Faculty of Medicine & Dentistry, University of Toronto, Toronto, ON, M5S 1A1, Canada.
Pragmatic Trials Collaborative, Faculty of Medicine & Dentistry, University of Alberta, 6-60 University Terrace, Edmonton, AB, T6G 2T4, Canada.
Trials. 2022 Sep 5;23(1):747. doi: 10.1186/s13063-022-06689-9.
Stopping trials early because of a favourable interim analysis can exaggerate benefit. This study simulated trials typical of those stopping early for benefit in the real world and estimated the degree to which early stopping likely overestimates benefit.

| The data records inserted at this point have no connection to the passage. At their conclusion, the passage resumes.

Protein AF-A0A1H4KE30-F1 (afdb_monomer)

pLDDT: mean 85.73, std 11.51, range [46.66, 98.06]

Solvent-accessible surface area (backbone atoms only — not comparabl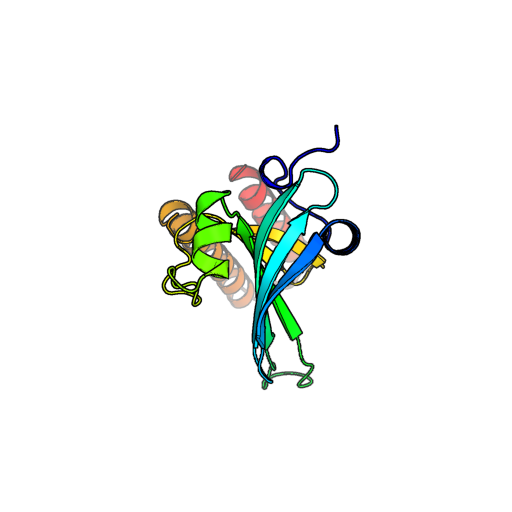e to full-atom values): 9229 Å² total; per-residue (Å²): 135,71,82,60,69,91,80,48,76,65,41,54,44,72,58,48,68,73,34,52,41,82,76,42,83,77,48,77,63,98,50,40,36,33,29,39,27,28,32,74,79,76,67,49,36,24,46,35,39,37,39,63,44,66,47,83,88,65,96,50,61,78,43,80,47,45,36,38,34,74,43,56,76,66,54,53,50,32,48,75,73,65,76,46,84,74,55,84,68,89,59,56,70,60,61,23,35,33,59,50,95,86,52,32,30,34,75,43,53,74,73,46,60,67,60,52,52,51,52,50,53,47,51,51,51,50,50,51,52,53,48,53,48,62,72,67,66,60,82,48,72,66,55,50,49,51,52,51,52,58,47,53,54,55,62,62,74,72,113

Mean predicted aligned error: 11.16 Å

Secondary structure (DSSP, 8-state):
-PPPGGG-SEEEHHHHHHHEEEEEEEEE-SSEEEEEEEETTT--EEEEEEEEEE-TTTT--EEEEEEEEEE-HHHHHHHHHT-S---TTTT--S-EEEE-TTSEEEEE-TT-HHHHHHHHHHHHHHHHHHHHHHHHT--SHHHHHHHHHHHHHHHHTT-

Radius of gyration: 20.21 Å; Cα contacts (8 Å, |Δi|>4): 202; chains: 1; bounding box: 44×38×52 Å

Structure (mmCIF, N/CA/C/O backbone):
data_AF-A0A1H4KE30-F1
#
_entry.id   AF-A0A1H4KE30-F1
#
loop_
_atom_site.group_PDB
_atom_site.id
_atom_site.type_symbol
_atom_site.label_atom_id
_atom_site.label_alt_id
_atom_site.label_comp_id
_atom_site.label_asym_id
_atom_site.label_entity_id
_atom_site.label_seq_id
_atom_site.pdbx_PDB_ins_code
_atom_site.Cartn_x
_atom_site.Cartn_y
_atom_site.Cartn_z
_atom_site.occupancy
_atom_site.B_iso_or_equiv
_atom_site.auth_seq_id
_atom_site.auth_comp_id
_atom_site.auth_asym_id
_atom_site.auth_atom_id
_atom_site.pdbx_PDB_model_num
ATOM 1 N N . MET A 1 1 ? -4.139 20.410 7.777 1.00 48.88 1 MET A N 1
ATOM 2 C CA . MET A 1 1 ? -4.571 19.039 7.448 1.00 48.88 1 MET A CA 1
ATOM 3 C C . MET A 1 1 ? -3.487 18.460 6.572 1.00 48.88 1 MET A C 1
ATOM 5 O O . MET A 1 1 ? -2.982 19.208 5.746 1.00 48.88 1 MET A O 1
ATOM 9 N N . LYS A 1 2 ? -3.035 17.239 6.849 1.00 74.75 2 LYS A N 1
ATOM 10 C CA . LYS A 1 2 ? -2.090 16.543 5.974 1.00 74.75 2 LYS A CA 1
ATOM 11 C C . LYS A 1 2 ? -2.895 15.663 5.021 1.00 74.75 2 LYS A C 1
ATOM 13 O O . LYS A 1 2 ? -3.938 15.156 5.427 1.00 74.75 2 LYS A O 1
ATOM 18 N N . ASP A 1 3 ? -2.438 15.561 3.781 1.00 88.88 3 ASP A N 1
ATOM 19 C CA . ASP A 1 3 ? -3.219 14.982 2.687 1.00 88.88 3 ASP A CA 1
ATOM 20 C C . ASP A 1 3 ? -3.342 13.457 2.833 1.00 88.88 3 ASP A C 1
ATOM 22 O O . ASP A 1 3 ? -2.413 12.778 3.307 1.00 88.88 3 ASP A O 1
ATOM 26 N N . SER A 1 4 ? -4.500 12.929 2.427 1.00 93.06 4 SER A N 1
ATOM 27 C CA . SER A 1 4 ? -4.757 11.486 2.356 1.00 93.06 4 SER A CA 1
ATOM 28 C C . SER A 1 4 ? -3.825 10.834 1.334 1.00 93.06 4 SER A C 1
ATOM 30 O O . SER A 1 4 ? -3.434 11.446 0.335 1.00 93.06 4 SER A O 1
ATOM 32 N N . PHE A 1 5 ? -3.470 9.567 1.549 1.00 94.44 5 PHE A N 1
ATOM 33 C CA . PHE A 1 5 ? -2.757 8.799 0.524 1.00 94.44 5 PHE A CA 1
ATOM 34 C C . PHE A 1 5 ? -3.635 8.502 -0.695 1.00 94.44 5 PHE A C 1
ATOM 36 O O . PHE A 1 5 ? -3.101 8.340 -1.793 1.00 94.44 5 PHE A O 1
ATOM 43 N N . LYS A 1 6 ? -4.968 8.497 -0.537 1.00 92.38 6 LYS A N 1
ATOM 44 C CA . LYS A 1 6 ? -5.929 8.315 -1.640 1.00 92.38 6 LYS A CA 1
ATOM 45 C C . LYS A 1 6 ? -5.827 9.432 -2.690 1.00 92.38 6 LYS A C 1
ATOM 47 O O . LYS A 1 6 ? -6.185 9.228 -3.844 1.00 92.38 6 LYS A O 1
ATOM 52 N N . GLU A 1 7 ? -5.299 10.596 -2.315 1.00 91.75 7 GLU A N 1
ATOM 53 C CA . GLU A 1 7 ? -5.126 11.757 -3.202 1.00 91.75 7 GLU A CA 1
ATOM 54 C C . GLU A 1 7 ? -3.752 11.779 -3.901 1.00 91.75 7 GLU A C 1
ATOM 56 O O . GLU A 1 7 ? -3.495 12.618 -4.767 1.00 91.75 7 GLU A O 1
ATOM 61 N N . GLN A 1 8 ? -2.854 10.853 -3.551 1.00 91.31 8 GLN A N 1
ATOM 62 C CA . GLN A 1 8 ? -1.481 10.810 -4.046 1.00 91.31 8 GLN A CA 1
ATOM 63 C C . GLN A 1 8 ? -1.291 9.668 -5.044 1.00 91.31 8 GLN A C 1
ATOM 65 O O . GLN A 1 8 ? -1.604 8.516 -4.767 1.00 91.31 8 GLN A O 1
ATOM 70 N N . LYS A 1 9 ? -0.692 9.970 -6.202 1.00 87.81 9 LYS A N 1
ATOM 71 C CA . LYS A 1 9 ? -0.385 8.949 -7.222 1.00 87.81 9 LYS A CA 1
ATOM 72 C C . LYS A 1 9 ? 0.789 8.041 -6.842 1.00 87.81 9 LYS A C 1
ATOM 74 O O . LYS A 1 9 ? 0.875 6.915 -7.316 1.00 87.81 9 LYS A O 1
ATOM 79 N N . LYS A 1 10 ? 1.726 8.560 -6.047 1.00 90.62 10 LYS A N 1
ATOM 80 C CA . LYS A 1 10 ? 2.973 7.892 -5.670 1.00 90.62 10 LYS A CA 1
ATOM 81 C C . LYS A 1 10 ? 3.359 8.337 -4.268 1.00 90.62 10 LYS A C 1
ATOM 83 O O . LYS A 1 10 ? 3.426 9.538 -4.017 1.00 90.62 10 LYS A O 1
ATOM 88 N N . ILE A 1 11 ? 3.631 7.380 -3.389 1.00 94.06 11 ILE A N 1
ATOM 89 C CA . ILE A 1 11 ? 3.924 7.625 -1.976 1.00 94.06 11 ILE A CA 1
ATOM 90 C C . ILE A 1 11 ? 5.302 7.057 -1.643 1.00 94.06 11 ILE A C 1
ATOM 92 O O . ILE A 1 11 ? 5.621 5.929 -2.011 1.00 94.06 11 ILE A O 1
ATOM 96 N N . ALA A 1 12 ? 6.147 7.847 -0.983 1.00 92.56 12 ALA A N 1
ATOM 97 C CA . ALA A 1 12 ? 7.465 7.396 -0.540 1.00 92.56 12 ALA A CA 1
ATOM 98 C C . ALA A 1 12 ? 7.336 6.390 0.612 1.00 92.56 12 ALA A C 1
ATOM 100 O O . ALA A 1 12 ? 6.523 6.592 1.518 1.00 92.56 12 ALA A O 1
ATOM 101 N N . ASN A 1 13 ? 8.149 5.332 0.605 1.00 91.31 13 ASN A N 1
ATOM 102 C CA . ASN A 1 13 ? 8.139 4.332 1.673 1.00 91.31 13 ASN A CA 1
ATOM 103 C 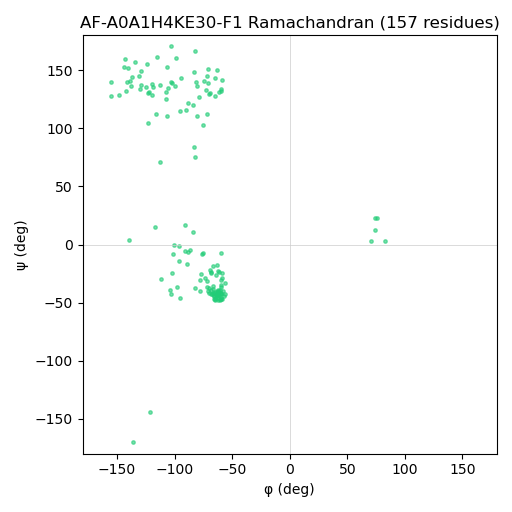C . ASN A 1 13 ? 8.423 4.958 3.050 1.00 91.31 13 ASN A C 1
ATOM 105 O O . ASN A 1 13 ? 7.747 4.638 4.024 1.00 91.31 13 ASN A O 1
ATOM 109 N N . GLU A 1 14 ? 9.349 5.916 3.130 1.00 91.38 14 GLU A N 1
ATOM 110 C CA . GLU A 1 14 ? 9.680 6.614 4.377 1.00 91.38 14 GLU A CA 1
ATOM 111 C C . GLU A 1 14 ? 8.465 7.344 4.958 1.00 91.38 14 GLU A C 1
ATOM 113 O O . GLU A 1 14 ? 8.297 7.402 6.175 1.00 91.38 14 GLU A O 1
ATOM 118 N N . LEU A 1 15 ? 7.597 7.880 4.093 1.00 92.81 15 LEU A N 1
ATOM 119 C CA . LEU A 1 15 ? 6.384 8.567 4.521 1.00 92.81 15 LEU A CA 1
ATOM 120 C C . LEU A 1 15 ? 5.360 7.583 5.098 1.00 92.81 15 LEU A C 1
ATOM 122 O O . LEU A 1 15 ? 4.761 7.880 6.131 1.00 92.81 15 LEU A O 1
ATOM 126 N N . LEU A 1 16 ? 5.178 6.411 4.475 1.00 92.50 16 LEU A N 1
ATOM 127 C CA . LEU A 1 16 ? 4.310 5.372 5.037 1.00 92.50 16 LEU A CA 1
ATOM 128 C C . LEU A 1 16 ? 4.851 4.857 6.366 1.00 92.50 16 LEU A C 1
ATOM 130 O O . LEU A 1 16 ? 4.092 4.793 7.325 1.00 92.50 16 LEU A O 1
ATOM 134 N N . GLN A 1 17 ? 6.153 4.577 6.464 1.00 90.94 17 GLN A N 1
ATOM 135 C CA . GLN A 1 17 ? 6.774 4.112 7.709 1.00 90.94 17 GLN A CA 1
ATOM 136 C C . GLN A 1 17 ? 6.628 5.111 8.866 1.00 90.94 17 GLN A C 1
ATOM 138 O O . GLN A 1 17 ? 6.553 4.709 10.023 1.00 90.94 17 GLN A O 1
ATOM 143 N N . GLN A 1 18 ? 6.583 6.413 8.573 1.00 94.81 18 GLN A N 1
ATOM 144 C CA . GLN A 1 18 ? 6.374 7.451 9.586 1.00 94.81 18 GLN A CA 1
ATOM 145 C C . GLN A 1 18 ? 4.914 7.580 10.033 1.00 94.81 18 GLN A C 1
ATOM 147 O O . GLN A 1 18 ? 4.665 7.995 11.164 1.00 94.81 18 GLN A O 1
ATOM 152 N N . ARG A 1 19 ? 3.956 7.286 9.145 1.00 95.81 19 ARG A N 1
ATOM 153 C CA . ARG A 1 19 ? 2.531 7.584 9.361 1.00 95.81 19 ARG A CA 1
ATOM 154 C C . ARG A 1 19 ? 1.702 6.369 9.738 1.00 95.81 19 ARG A C 1
ATOM 156 O O . ARG A 1 19 ? 0.800 6.508 10.566 1.00 95.81 19 ARG A O 1
ATOM 163 N N . ILE A 1 20 ? 1.978 5.219 9.131 1.00 96.62 20 ILE A N 1
ATOM 164 C CA . ILE A 1 20 ? 1.229 3.982 9.326 1.00 96.62 20 ILE A CA 1
ATOM 165 C C . ILE A 1 20 ? 1.657 3.328 10.632 1.00 96.62 20 ILE A C 1
ATOM 167 O O . ILE A 1 20 ? 2.834 3.080 10.878 1.00 96.62 20 ILE A O 1
ATOM 171 N N . THR A 1 21 ? 0.669 3.034 11.467 1.00 97.31 21 THR A N 1
ATOM 172 C CA . THR A 1 21 ? 0.856 2.371 12.755 1.00 97.31 21 THR A CA 1
ATOM 173 C C . THR A 1 21 ? -0.092 1.187 12.876 1.00 97.31 21 THR A C 1
ATOM 175 O O . THR A 1 21 ? -1.263 1.288 12.509 1.00 97.31 21 THR A O 1
ATOM 178 N N . THR A 1 22 ? 0.400 0.062 13.392 1.00 97.12 22 THR A N 1
ATOM 179 C CA . THR A 1 22 ? -0.419 -1.127 13.643 1.00 97.12 22 THR A CA 1
ATOM 180 C C . THR A 1 22 ? -1.462 -0.841 14.721 1.00 97.12 22 THR A C 1
ATOM 182 O O . THR A 1 22 ? -1.137 -0.391 15.821 1.00 97.12 22 THR A O 1
ATOM 185 N N . VAL A 1 23 ? -2.723 -1.140 14.418 1.00 96.06 23 VAL A N 1
ATOM 186 C CA . VAL A 1 23 ? -3.847 -1.096 15.362 1.00 96.06 23 VAL A CA 1
ATOM 187 C C . VAL A 1 23 ? -4.103 -2.479 15.949 1.00 96.06 23 VAL A C 1
ATOM 189 O O . VAL A 1 23 ? -4.291 -2.608 17.159 1.00 96.06 23 VAL A O 1
ATOM 192 N N . LYS A 1 24 ? -4.134 -3.512 15.101 1.00 95.94 24 LYS A N 1
ATOM 193 C CA . LYS A 1 24 ? -4.410 -4.892 15.512 1.00 95.94 24 LYS A CA 1
ATOM 194 C C . LYS A 1 24 ? -3.803 -5.886 14.531 1.00 95.94 24 LYS A C 1
ATOM 196 O O . LYS A 1 24 ? -4.120 -5.843 13.350 1.00 95.94 24 LYS A O 1
ATOM 201 N N . GLU A 1 25 ? -3.031 -6.837 15.033 1.00 97.06 25 GLU A N 1
ATOM 202 C CA . GLU A 1 25 ? -2.616 -8.004 14.253 1.00 97.06 25 GLU A CA 1
ATOM 203 C C . GLU A 1 25 ? -3.800 -8.968 14.064 1.00 97.06 25 GLU A C 1
ATOM 205 O O . GLU A 1 25 ? -4.539 -9.257 15.012 1.00 97.06 25 GLU A O 1
ATOM 210 N N . LEU A 1 26 ? -4.004 -9.440 12.832 1.00 95.75 26 LEU A N 1
ATOM 211 C CA . LEU A 1 26 ? -5.060 -10.394 12.478 1.00 95.75 26 LEU A CA 1
ATOM 212 C C . LEU A 1 26 ? -4.503 -11.808 12.299 1.00 95.75 26 LEU A C 1
ATOM 214 O O . LEU A 1 26 ? -5.119 -12.777 12.744 1.00 95.75 26 LEU A O 1
ATOM 218 N N . LYS A 1 27 ? -3.348 -11.924 11.639 1.00 94.31 27 LYS A N 1
ATOM 219 C CA . LYS A 1 27 ? -2.646 -13.183 11.385 1.00 94.31 27 LYS A CA 1
ATOM 220 C C . LYS A 1 27 ? -1.160 -12.892 11.188 1.00 94.31 27 LYS A C 1
ATOM 222 O O . LYS A 1 27 ? -0.823 -11.960 10.470 1.00 94.31 27 LYS A O 1
ATOM 227 N N . GLN A 1 28 ? -0.289 -13.732 11.733 1.00 94.31 28 GLN A N 1
ATOM 228 C CA . GLN A 1 28 ? 1.138 -13.707 11.429 1.00 94.31 28 GLN A CA 1
ATOM 229 C C . GLN A 1 28 ? 1.689 -15.134 11.379 1.00 94.31 28 GLN A C 1
ATOM 231 O O . GLN A 1 28 ? 1.436 -15.938 12.279 1.00 94.31 28 GLN A O 1
ATOM 236 N N . ASP A 1 29 ? 2.441 -15.447 10.329 1.00 92.12 29 ASP A N 1
ATOM 237 C CA . ASP A 1 29 ? 3.252 -16.656 10.218 1.00 92.12 29 ASP A CA 1
ATOM 238 C C . ASP A 1 29 ? 4.650 -16.333 9.651 1.00 92.12 29 ASP A C 1
ATOM 240 O O . ASP A 1 29 ? 5.072 -15.177 9.616 1.00 92.12 29 ASP A O 1
ATOM 244 N N . GLU A 1 30 ? 5.429 -17.359 9.299 1.00 89.12 30 GLU A N 1
ATOM 245 C CA . GLU A 1 30 ? 6.809 -17.182 8.822 1.00 89.12 30 GLU A CA 1
ATOM 246 C C . GLU A 1 30 ? 6.907 -16.525 7.437 1.00 89.12 30 GLU A C 1
ATOM 248 O O . GLU A 1 30 ? 7.970 -16.011 7.079 1.00 89.12 30 GLU A O 1
ATOM 253 N N . LEU A 1 31 ? 5.840 -16.588 6.636 1.00 90.19 31 LEU A N 1
ATOM 254 C CA . LEU A 1 31 ? 5.832 -16.149 5.243 1.00 90.19 31 LEU A CA 1
ATOM 255 C C . LEU A 1 31 ? 4.967 -14.917 5.032 1.00 90.19 31 LEU A C 1
ATOM 257 O O . LEU A 1 31 ? 5.273 -14.136 4.134 1.00 90.19 31 LEU A O 1
ATOM 261 N N . GLU A 1 32 ? 3.917 -14.740 5.828 1.00 94.06 32 GLU A N 1
ATOM 262 C CA . GLU A 1 32 ? 2.975 -13.643 5.673 1.00 94.06 32 GLU A CA 1
ATOM 263 C C . GLU A 1 32 ? 2.444 -13.071 6.992 1.00 94.06 32 GLU A C 1
ATOM 265 O O . GLU A 1 32 ? 2.449 -13.701 8.051 1.00 94.06 32 GLU A O 1
ATOM 270 N N . MET A 1 33 ? 1.945 -11.841 6.904 1.00 96.56 33 MET A N 1
ATOM 271 C CA . MET A 1 33 ? 1.312 -11.113 7.994 1.00 96.56 33 MET A CA 1
ATOM 272 C C . MET A 1 33 ? 0.114 -10.324 7.469 1.00 96.56 33 MET A C 1
ATOM 274 O O . MET A 1 33 ? 0.192 -9.702 6.411 1.00 96.56 33 MET A O 1
ATOM 278 N N . TYR A 1 34 ? -0.958 -10.311 8.256 1.00 97.56 34 TYR A N 1
ATOM 279 C CA . TYR A 1 34 ? -2.120 -9.449 8.106 1.00 97.56 34 TYR A CA 1
ATOM 280 C C . TYR A 1 34 ? -2.336 -8.651 9.387 1.00 97.56 34 TYR A C 1
ATOM 282 O O . TYR A 1 34 ? -2.437 -9.216 10.480 1.00 97.56 34 TYR A O 1
ATOM 290 N N . GLU A 1 35 ? -2.498 -7.344 9.247 1.00 97.81 35 GLU A N 1
ATOM 291 C CA . GLU A 1 35 ? -2.827 -6.447 10.348 1.00 97.81 35 GLU A CA 1
ATOM 292 C C . GLU A 1 35 ? -3.767 -5.329 9.891 1.00 97.81 35 GLU A C 1
ATOM 294 O O . GLU A 1 35 ? -3.780 -4.920 8.733 1.00 97.81 35 GLU A O 1
ATOM 299 N N . ILE A 1 36 ? -4.556 -4.807 10.823 1.00 98.06 36 ILE A N 1
ATOM 300 C CA . ILE A 1 36 ? -5.229 -3.525 10.661 1.00 98.06 36 ILE A CA 1
ATOM 301 C C . ILE A 1 36 ? -4.220 -2.461 11.060 1.00 98.06 36 ILE A C 1
ATOM 303 O O . ILE A 1 36 ? -3.763 -2.430 12.205 1.00 98.06 36 ILE A O 1
ATOM 307 N N . ALA A 1 37 ? -3.908 -1.575 10.129 1.00 97.75 37 ALA A N 1
ATOM 308 C CA . ALA A 1 37 ? -3.044 -0.433 10.335 1.00 97.75 37 ALA A CA 1
ATOM 309 C C . ALA A 1 37 ? -3.828 0.873 10.166 1.00 97.75 37 ALA A C 1
ATOM 311 O O . ALA A 1 37 ? -4.927 0.906 9.610 1.00 97.75 37 ALA A O 1
ATOM 312 N N . LYS A 1 38 ? -3.273 1.963 10.683 1.00 97.56 38 LYS A N 1
ATOM 313 C CA . LYS A 1 38 ? -3.895 3.282 10.675 1.00 97.56 38 LYS A CA 1
ATOM 314 C C . LYS A 1 38 ? -2.881 4.351 10.328 1.00 97.56 38 LYS A C 1
ATOM 316 O O . LYS A 1 38 ? -1.788 4.381 10.894 1.00 97.56 38 LYS A O 1
ATOM 321 N N . ASP A 1 39 ? -3.288 5.270 9.467 1.00 97.38 39 ASP A N 1
ATOM 322 C CA . ASP A 1 39 ? -2.587 6.527 9.275 1.00 97.38 39 ASP A CA 1
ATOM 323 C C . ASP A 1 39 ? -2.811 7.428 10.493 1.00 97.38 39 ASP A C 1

From 1 million simulated trials, we selected those trials that exceeded interim stopping criteria, and compared apparent benefit when stopped with the true benefit used to generate the data. Each simulation randomly assigned period of observation, number of subjects, and control event rate using normal distributions centred on the same parameters in a template trial typical of real-world "truncated" (i.e. stopped for benefit) trials. The intervention's true relative risk reduction (RRR) was also randomized, and assumed 1% of drugs have a warfarin-like effect (60% RRR), 5% a statin-like effect (35% RRR), 39% an ASA-like effect (15% RRR), 50% no effect (0% RRR), and that 5% would cause harm (modelled as a 20% relative risk increase). Trials had a single interim analysis and a z-value for stopping of 2.782 (O'Brien-Fleming threshold). We also modelled (1) a large truncated trial based on the SPRINT blood pressure trial (using SPRINT's parameters and stopping criteria) and (2) the same typical truncated trials if they instead went to completion as planned with no interim analysis.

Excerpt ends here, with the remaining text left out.